**Action item**
Every line from the one with "ATOM 250 C C" to the one with "ATOM 258 C CA", including those two, is to be copied exactly; all other lines of the entries below are left out.

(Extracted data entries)
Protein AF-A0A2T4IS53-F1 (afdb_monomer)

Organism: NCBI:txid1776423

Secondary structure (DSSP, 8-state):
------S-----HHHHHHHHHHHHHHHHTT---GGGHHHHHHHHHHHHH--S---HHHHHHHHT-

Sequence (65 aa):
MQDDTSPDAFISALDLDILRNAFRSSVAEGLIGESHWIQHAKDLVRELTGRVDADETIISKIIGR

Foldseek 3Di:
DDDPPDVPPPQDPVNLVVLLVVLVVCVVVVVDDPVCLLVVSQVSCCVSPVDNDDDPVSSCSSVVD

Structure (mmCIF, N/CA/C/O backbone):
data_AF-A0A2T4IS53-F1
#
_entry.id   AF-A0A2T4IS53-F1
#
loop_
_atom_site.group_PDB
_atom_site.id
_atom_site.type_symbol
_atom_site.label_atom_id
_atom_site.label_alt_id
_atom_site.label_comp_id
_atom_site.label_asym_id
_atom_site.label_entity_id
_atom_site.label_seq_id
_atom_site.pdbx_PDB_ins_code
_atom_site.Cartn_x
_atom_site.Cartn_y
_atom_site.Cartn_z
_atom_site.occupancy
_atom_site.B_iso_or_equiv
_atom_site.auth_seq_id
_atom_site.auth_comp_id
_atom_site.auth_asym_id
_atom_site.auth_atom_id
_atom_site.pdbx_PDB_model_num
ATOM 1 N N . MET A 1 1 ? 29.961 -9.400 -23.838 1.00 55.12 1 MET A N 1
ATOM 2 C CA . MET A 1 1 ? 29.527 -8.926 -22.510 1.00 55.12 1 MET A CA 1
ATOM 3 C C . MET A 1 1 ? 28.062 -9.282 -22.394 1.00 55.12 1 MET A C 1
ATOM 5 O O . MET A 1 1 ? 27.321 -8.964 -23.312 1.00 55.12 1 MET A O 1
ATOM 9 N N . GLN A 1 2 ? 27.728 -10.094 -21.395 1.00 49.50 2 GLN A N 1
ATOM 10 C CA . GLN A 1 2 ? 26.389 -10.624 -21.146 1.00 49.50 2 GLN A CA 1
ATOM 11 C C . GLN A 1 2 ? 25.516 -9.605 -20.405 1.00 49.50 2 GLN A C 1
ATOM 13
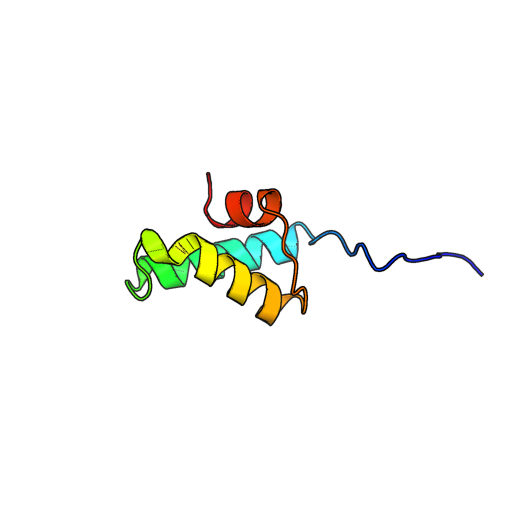 O O . GLN A 1 2 ? 26.044 -8.717 -19.740 1.00 49.50 2 GLN A O 1
ATOM 18 N N . ASP A 1 3 ? 24.212 -9.849 -20.525 1.00 45.75 3 ASP A N 1
ATOM 19 C CA . ASP A 1 3 ? 23.059 -9.236 -19.868 1.00 45.75 3 ASP A CA 1
ATOM 20 C C . ASP A 1 3 ? 22.669 -7.819 -20.300 1.00 45.75 3 ASP A C 1
ATOM 22 O O . ASP A 1 3 ? 23.004 -6.801 -19.698 1.00 45.75 3 ASP A O 1
ATOM 26 N N . ASP A 1 4 ? 21.857 -7.809 -21.357 1.00 50.69 4 ASP A N 1
ATOM 27 C CA . ASP A 1 4 ? 20.814 -6.819 -21.598 1.00 50.69 4 ASP A CA 1
ATOM 28 C C . ASP A 1 4 ? 19.775 -6.938 -20.464 1.00 50.69 4 ASP A C 1
ATOM 30 O O . ASP A 1 4 ? 18.724 -7.566 -20.599 1.00 50.69 4 ASP A O 1
ATOM 34 N N . THR A 1 5 ? 20.110 -6.413 -19.282 1.00 51.78 5 THR A N 1
ATOM 35 C CA . THR A 1 5 ? 19.146 -6.254 -18.191 1.00 51.78 5 THR A CA 1
ATOM 36 C C . THR A 1 5 ? 18.207 -5.126 -18.585 1.00 51.78 5 THR A C 1
ATOM 38 O O . THR A 1 5 ? 18.406 -3.961 -18.236 1.00 51.78 5 THR A O 1
ATOM 41 N N . SER A 1 6 ? 17.174 -5.470 -19.346 1.00 49.75 6 SER A N 1
ATOM 42 C CA . SER A 1 6 ? 15.980 -4.640 -19.456 1.00 49.75 6 SER A CA 1
ATOM 43 C C . SER A 1 6 ? 15.528 -4.255 -18.033 1.00 49.75 6 SER A C 1
ATOM 45 O O . SER A 1 6 ? 15.455 -5.135 -17.174 1.00 49.75 6 SER A O 1
ATOM 47 N N . PRO A 1 7 ? 15.207 -2.981 -17.733 1.00 49.41 7 PRO A N 1
ATOM 48 C CA . PRO A 1 7 ? 14.794 -2.533 -16.397 1.00 49.41 7 PRO A CA 1
ATOM 49 C C . PRO A 1 7 ? 13.387 -3.013 -15.996 1.00 49.41 7 PRO A C 1
ATOM 51 O O . PRO A 1 7 ? 12.743 -2.434 -15.118 1.00 49.41 7 PRO A O 1
ATOM 54 N N . ASP A 1 8 ? 12.933 -4.133 -16.556 1.00 50.25 8 ASP A N 1
ATOM 55 C CA . ASP A 1 8 ? 11.845 -4.947 -16.027 1.00 50.25 8 ASP A CA 1
ATOM 56 C C . ASP A 1 8 ? 12.358 -5.734 -14.802 1.00 50.25 8 ASP A C 1
ATOM 58 O O . ASP A 1 8 ? 12.350 -6.956 -14.726 1.00 50.25 8 ASP A O 1
ATOM 62 N N . ALA A 1 9 ? 12.914 -4.997 -13.838 1.00 57.12 9 ALA A N 1
ATOM 63 C CA . ALA A 1 9 ? 13.331 -5.445 -12.516 1.00 57.12 9 ALA A CA 1
ATOM 64 C C . ALA A 1 9 ? 12.153 -6.029 -11.713 1.00 57.12 9 ALA A C 1
ATOM 66 O O . ALA A 1 9 ? 11.633 -5.389 -10.803 1.00 57.12 9 ALA A O 1
ATOM 67 N N . PHE A 1 10 ? 11.702 -7.231 -12.068 1.00 68.81 10 PHE A N 1
ATOM 68 C CA . PHE A 1 10 ? 10.766 -8.031 -11.282 1.00 68.81 10 PHE A CA 1
ATOM 69 C C . PHE A 1 10 ? 11.032 -7.847 -9.780 1.00 68.81 10 PHE A C 1
ATOM 71 O O . PHE A 1 10 ? 12.148 -8.072 -9.315 1.00 68.81 10 PHE A O 1
ATOM 78 N N . ILE A 1 11 ? 10.012 -7.415 -9.027 1.00 74.56 11 ILE A N 1
ATOM 79 C CA . ILE A 1 11 ? 10.118 -7.274 -7.570 1.00 74.56 11 ILE A CA 1
ATOM 80 C C . ILE A 1 11 ? 10.500 -8.642 -7.004 1.00 74.56 11 ILE A C 1
ATOM 82 O O . ILE A 1 11 ? 9.793 -9.630 -7.236 1.00 74.56 11 ILE A O 1
ATOM 86 N N . SER A 1 12 ? 11.619 -8.703 -6.282 1.00 84.56 12 SER A N 1
ATOM 87 C CA . SER A 1 12 ? 12.071 -9.
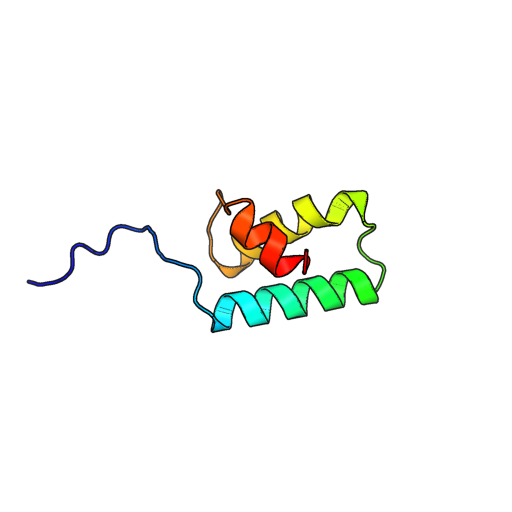948 -5.671 1.00 84.56 12 SER A CA 1
ATOM 88 C C . SER A 1 12 ? 11.053 -10.434 -4.642 1.00 84.56 12 SER A C 1
ATOM 90 O O . SER A 1 12 ? 10.322 -9.650 -4.034 1.00 84.56 12 SER A O 1
ATOM 92 N N . ALA A 1 13 ? 11.029 -11.742 -4.386 1.00 84.94 13 ALA A N 1
ATOM 93 C CA . ALA A 1 13 ? 10.197 -12.305 -3.325 1.00 84.94 13 ALA A CA 1
ATOM 94 C C . ALA A 1 13 ? 10.499 -11.667 -1.955 1.00 84.94 13 ALA A C 1
ATOM 96 O O . ALA A 1 13 ? 9.586 -11.501 -1.151 1.00 84.94 13 ALA A O 1
ATOM 97 N N . LEU A 1 14 ? 11.758 -11.271 -1.723 1.00 87.56 14 LEU A N 1
ATOM 98 C CA . LEU A 1 14 ? 12.176 -10.565 -0.513 1.00 87.56 14 LEU A CA 1
ATOM 99 C C . LEU A 1 14 ? 11.567 -9.158 -0.427 1.00 87.56 14 LEU A C 1
ATOM 101 O O . LEU A 1 14 ? 10.967 -8.821 0.588 1.00 87.56 14 LEU A O 1
ATOM 105 N N . ASP A 1 15 ? 11.675 -8.361 -1.493 1.00 86.94 15 ASP A N 1
ATOM 106 C CA . ASP A 1 15 ? 11.093 -7.013 -1.542 1.00 86.94 15 ASP A CA 1
ATOM 107 C C . ASP A 1 15 ? 9.576 -7.061 -1.342 1.00 86.94 15 ASP A C 1
ATOM 109 O O . ASP A 1 15 ? 9.008 -6.255 -0.608 1.00 86.94 15 ASP A O 1
ATOM 113 N N . LEU A 1 16 ? 8.913 -8.054 -1.943 1.00 87.69 16 LEU A N 1
ATOM 114 C CA
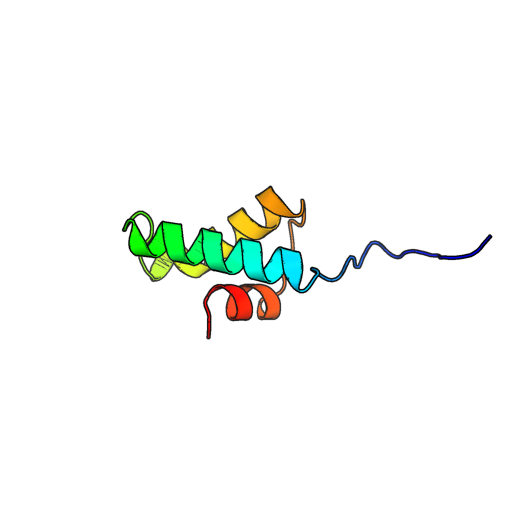 . LEU A 1 16 ? 7.477 -8.255 -1.782 1.00 87.69 16 LEU A CA 1
ATOM 115 C C . LEU A 1 16 ? 7.089 -8.586 -0.331 1.00 87.69 16 LEU A C 1
ATOM 117 O O . LEU A 1 16 ? 6.046 -8.127 0.137 1.00 87.69 16 LEU A O 1
ATOM 121 N N . ASP A 1 17 ? 7.898 -9.373 0.380 1.00 90.75 17 ASP A N 1
ATOM 122 C CA . ASP A 1 17 ? 7.658 -9.700 1.790 1.00 90.75 17 ASP A CA 1
ATOM 123 C C . ASP A 1 17 ? 7.828 -8.467 2.691 1.00 90.75 17 ASP A C 1
ATOM 125 O O . ASP A 1 17 ? 6.966 -8.176 3.526 1.00 90.75 17 ASP A O 1
ATOM 129 N N . ILE A 1 18 ? 8.870 -7.668 2.436 1.00 91.44 18 ILE A N 1
ATOM 130 C CA . ILE A 1 18 ? 9.106 -6.389 3.121 1.00 91.44 18 ILE A CA 1
ATOM 131 C C . ILE A 1 18 ? 7.926 -5.435 2.892 1.00 91.44 18 ILE A C 1
ATOM 133 O O . ILE A 1 18 ? 7.381 -4.893 3.856 1.00 91.44 18 ILE A O 1
ATOM 137 N N . LEU A 1 19 ? 7.488 -5.275 1.639 1.00 91.94 19 LEU A N 1
ATOM 138 C CA . LEU A 1 19 ? 6.347 -4.434 1.262 1.00 91.94 19 LEU A CA 1
ATOM 139 C C . LEU A 1 19 ? 5.056 -4.868 1.962 1.00 91.94 19 LEU A C 1
ATOM 141 O O . LEU A 1 19 ? 4.329 -4.032 2.499 1.00 91.94 19 LEU A O 1
ATOM 145 N N . ARG A 1 20 ? 4.782 -6.177 2.001 1.00 92.12 20 ARG A N 1
ATOM 146 C CA . ARG A 1 20 ? 3.629 -6.742 2.718 1.00 92.12 20 ARG A CA 1
ATOM 147 C C . ARG A 1 20 ? 3.679 -6.444 4.204 1.00 92.12 20 ARG A C 1
ATOM 149 O O . ARG A 1 20 ? 2.662 -6.063 4.779 1.00 92.12 20 ARG A O 1
ATOM 156 N N . ASN A 1 21 ? 4.834 -6.633 4.832 1.00 92.62 21 ASN A N 1
ATOM 157 C CA . ASN A 1 21 ? 4.970 -6.398 6.260 1.00 92.62 21 ASN A CA 1
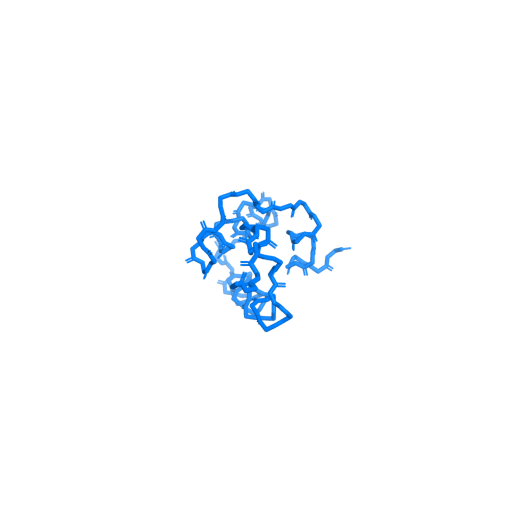
ATOM 158 C C . ASN A 1 21 ? 4.826 -4.906 6.595 1.00 92.62 21 ASN A C 1
ATOM 160 O O . ASN A 1 21 ? 4.098 -4.565 7.525 1.00 92.62 21 ASN A O 1
ATOM 164 N N . ALA A 1 22 ? 5.436 -4.021 5.799 1.00 91.88 22 ALA A N 1
ATOM 165 C CA . ALA A 1 22 ? 5.286 -2.573 5.939 1.00 91.88 22 ALA A CA 1
ATOM 166 C C . ALA A 1 22 ? 3.819 -2.139 5.784 1.00 91.88 22 ALA A C 1
ATOM 168 O O . ALA A 1 22 ? 3.285 -1.446 6.649 1.00 91.88 22 ALA A O 1
ATOM 169 N N . PHE A 1 23 ? 3.142 -2.623 4.738 1.00 92.69 23 PHE A N 1
ATOM 170 C CA . PHE A 1 23 ? 1.720 -2.373 4.517 1.00 92
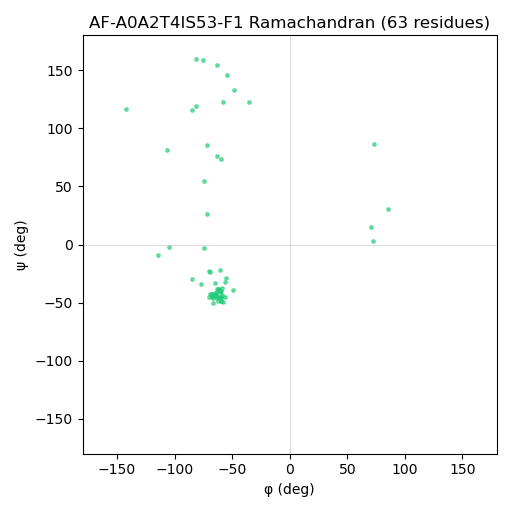.69 23 PHE A CA 1
ATOM 171 C C . PHE A 1 23 ? 0.867 -2.854 5.698 1.00 92.69 23 PHE A C 1
ATOM 173 O O . PHE A 1 23 ? 0.050 -2.098 6.226 1.00 92.69 23 PHE A O 1
ATOM 180 N N . ARG A 1 24 ? 1.080 -4.094 6.157 1.00 91.56 24 ARG A N 1
ATOM 181 C CA . ARG A 1 24 ? 0.317 -4.677 7.268 1.00 91.56 24 ARG A CA 1
ATOM 182 C C . ARG A 1 24 ? 0.512 -3.898 8.565 1.00 91.56 24 ARG A C 1
ATOM 184 O O . ARG A 1 24 ? -0.461 -3.728 9.294 1.00 91.56 24 ARG A O 1
ATOM 191 N N . SER A 1 25 ? 1.721 -3.410 8.835 1.00 91.88 25 SER A N 1
ATOM 192 C CA . SER A 1 25 ? 1.984 -2.529 9.976 1.00 91.88 25 SER A CA 1
ATOM 193 C C . SER A 1 25 ? 1.207 -1.219 9.858 1.00 91.88 25 SER A C 1
ATOM 195 O O . SER A 1 25 ? 0.462 -0.896 10.775 1.00 91.88 25 SER A O 1
ATOM 197 N N . SER A 1 26 ? 1.248 -0.531 8.710 1.00 87.69 26 SER A N 1
ATOM 198 C CA . SER A 1 26 ? 0.490 0.719 8.520 1.00 87.69 26 SER A CA 1
ATOM 199 C C . SER A 1 26 ? -1.023 0.542 8.702 1.00 87.69 26 SER A C 1
ATOM 201 O O . SER A 1 26 ? -1.692 1.413 9.260 1.00 87.69 26 SER A O 1
ATOM 203 N N . VAL A 1 27 ? -1.572 -0.591 8.254 1.00 88.75 27 VAL A N 1
ATOM 204 C CA . VAL A 1 27 ? -2.988 -0.933 8.460 1.00 88.75 27 VAL A CA 1
ATOM 205 C C . VAL A 1 27 ? -3.276 -1.252 9.930 1.00 88.75 27 VAL A C 1
ATOM 207 O O . VAL A 1 27 ? -4.257 -0.754 10.479 1.00 88.75 27 VAL A O 1
ATOM 210 N N . ALA A 1 28 ? -2.427 -2.050 10.585 1.00 88.44 28 ALA A N 1
ATOM 211 C CA . ALA A 1 28 ? -2.592 -2.434 11.989 1.00 88.44 28 ALA A CA 1
ATOM 212 C C . ALA A 1 28 ? -2.468 -1.242 12.951 1.00 88.44 28 ALA A C 1
ATOM 214 O O . ALA A 1 28 ? -3.167 -1.190 13.960 1.00 88.44 28 ALA A O 1
ATOM 215 N N . GLU A 1 29 ? -1.626 -0.266 12.616 1.00 88.94 29 GLU A N 1
ATOM 216 C CA . GLU A 1 29 ? -1.485 0.998 13.343 1.00 88.94 29 GLU A CA 1
ATOM 217 C C . GLU A 1 29 ? -2.662 1.961 13.097 1.00 88.94 29 GLU A C 1
ATOM 219 O O . GLU A 1 29 ? -2.724 3.034 13.694 1.00 88.94 29 GLU A O 1
ATOM 224 N N . GLY A 1 30 ? -3.620 1.589 12.238 1.00 83.06 30 GLY A N 1
ATOM 225 C CA . GLY A 1 30 ? -4.810 2.389 11.951 1.00 83.06 30 GLY A CA 1
ATOM 226 C C . GLY A 1 30 ? -4.515 3.660 11.156 1.00 83.06 30 GLY A C 1
ATOM 227 O O . GLY A 1 30 ? -5.368 4.540 11.067 1.00 83.06 30 GLY A O 1
ATOM 228 N N . LEU A 1 31 ? -3.324 3.760 10.560 1.00 81.75 31 LEU A N 1
ATOM 229 C CA . LEU A 1 31 ? -2.911 4.928 9.787 1.00 81.75 31 LEU A CA 1
ATOM 230 C C . LEU A 1 31 ? -3.708 5.039 8.479 1.00 81.75 31 LEU A C 1
ATOM 232 O O . LEU A 1 31 ? -3.811 6.126 7.911 1.00 81.75 31 LEU A O 1
ATOM 236 N N . ILE A 1 32 ? -4.260 3.918 7.987 1.00 87.38 32 ILE A N 1
ATOM 237 C CA . ILE A 1 32 ? -4.802 3.811 6.628 1.00 87.38 32 ILE A CA 1
ATOM 238 C C . ILE A 1 32 ? -6.067 2.954 6.586 1.00 87.38 32 ILE A C 1
ATOM 240 O O . ILE A 1 32 ? -6.042 1.748 6.829 1.00 87.38 32 ILE A O 1
ATOM 244 N N . GLY A 1 33 ? -7.182 3.582 6.210 1.00 86.19 33 GLY A N 1
ATOM 245 C CA . GLY A 1 33 ? -8.444 2.893 5.930 1.00 86.19 33 GLY A CA 1
ATOM 246 C C . GLY A 1 33 ? -8.442 2.164 4.581 1.00 86.19 33 GLY A C 1
ATOM 247 O O . GLY A 1 33 ? -7.688 2.528 3.680 1.00 86.19 33 GLY A O 1
ATOM 248 N N . GLU A 1 34 ? -9.326 1.174 4.424 1.00 86.44 34 GLU A N 1
ATOM 249 C CA . GLU A 1 34 ? -9.430 0.305 3.233 1.00 86.44 34 GLU A CA 1
ATOM 250 C C . GLU A 1 34 ? -9.473 1.064 1.901 1.00 86.44 34 GLU A C 1
ATOM 252 O O . GLU A 1 34 ? -8.814 0.677 0.936 1.00 86.44 34 GLU A O 1
ATOM 257 N N . SER A 1 35 ? -10.171 2.201 1.858 1.00 88.75 35 SER A N 1
ATOM 258 C CA . SER A 1 35 ? -10.260 3.060 0.669 1.00 88.75 35 SER A CA 1
ATOM 259 C C . SER A 1 35 ? -8.905 3.605 0.195 1.00 88.75 35 SER A C 1
ATOM 261 O O . SER A 1 35 ? -8.768 3.981 -0.967 1.00 88.75 35 SER A O 1
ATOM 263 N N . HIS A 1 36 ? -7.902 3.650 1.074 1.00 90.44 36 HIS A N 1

**Problem solution**
ATOM 250 C C . GLU A 1 34 ? -9.473 1.064 1.901 1.00 86.44 34 GLU A C 1
ATOM 252 O O . GLU A 1 34 ? -8.814 0.677 0.936 1.00 86.44 34 GLU A O 1
ATOM 257 N N . SER A 1 35 ? -10.171 2.201 1.858 1.00 88.75 35 SER A N 1
ATOM 258 C CA . SER A 1 35 ? -10.260 3.060 0.669 1.00 88.75 35 SER A CA 1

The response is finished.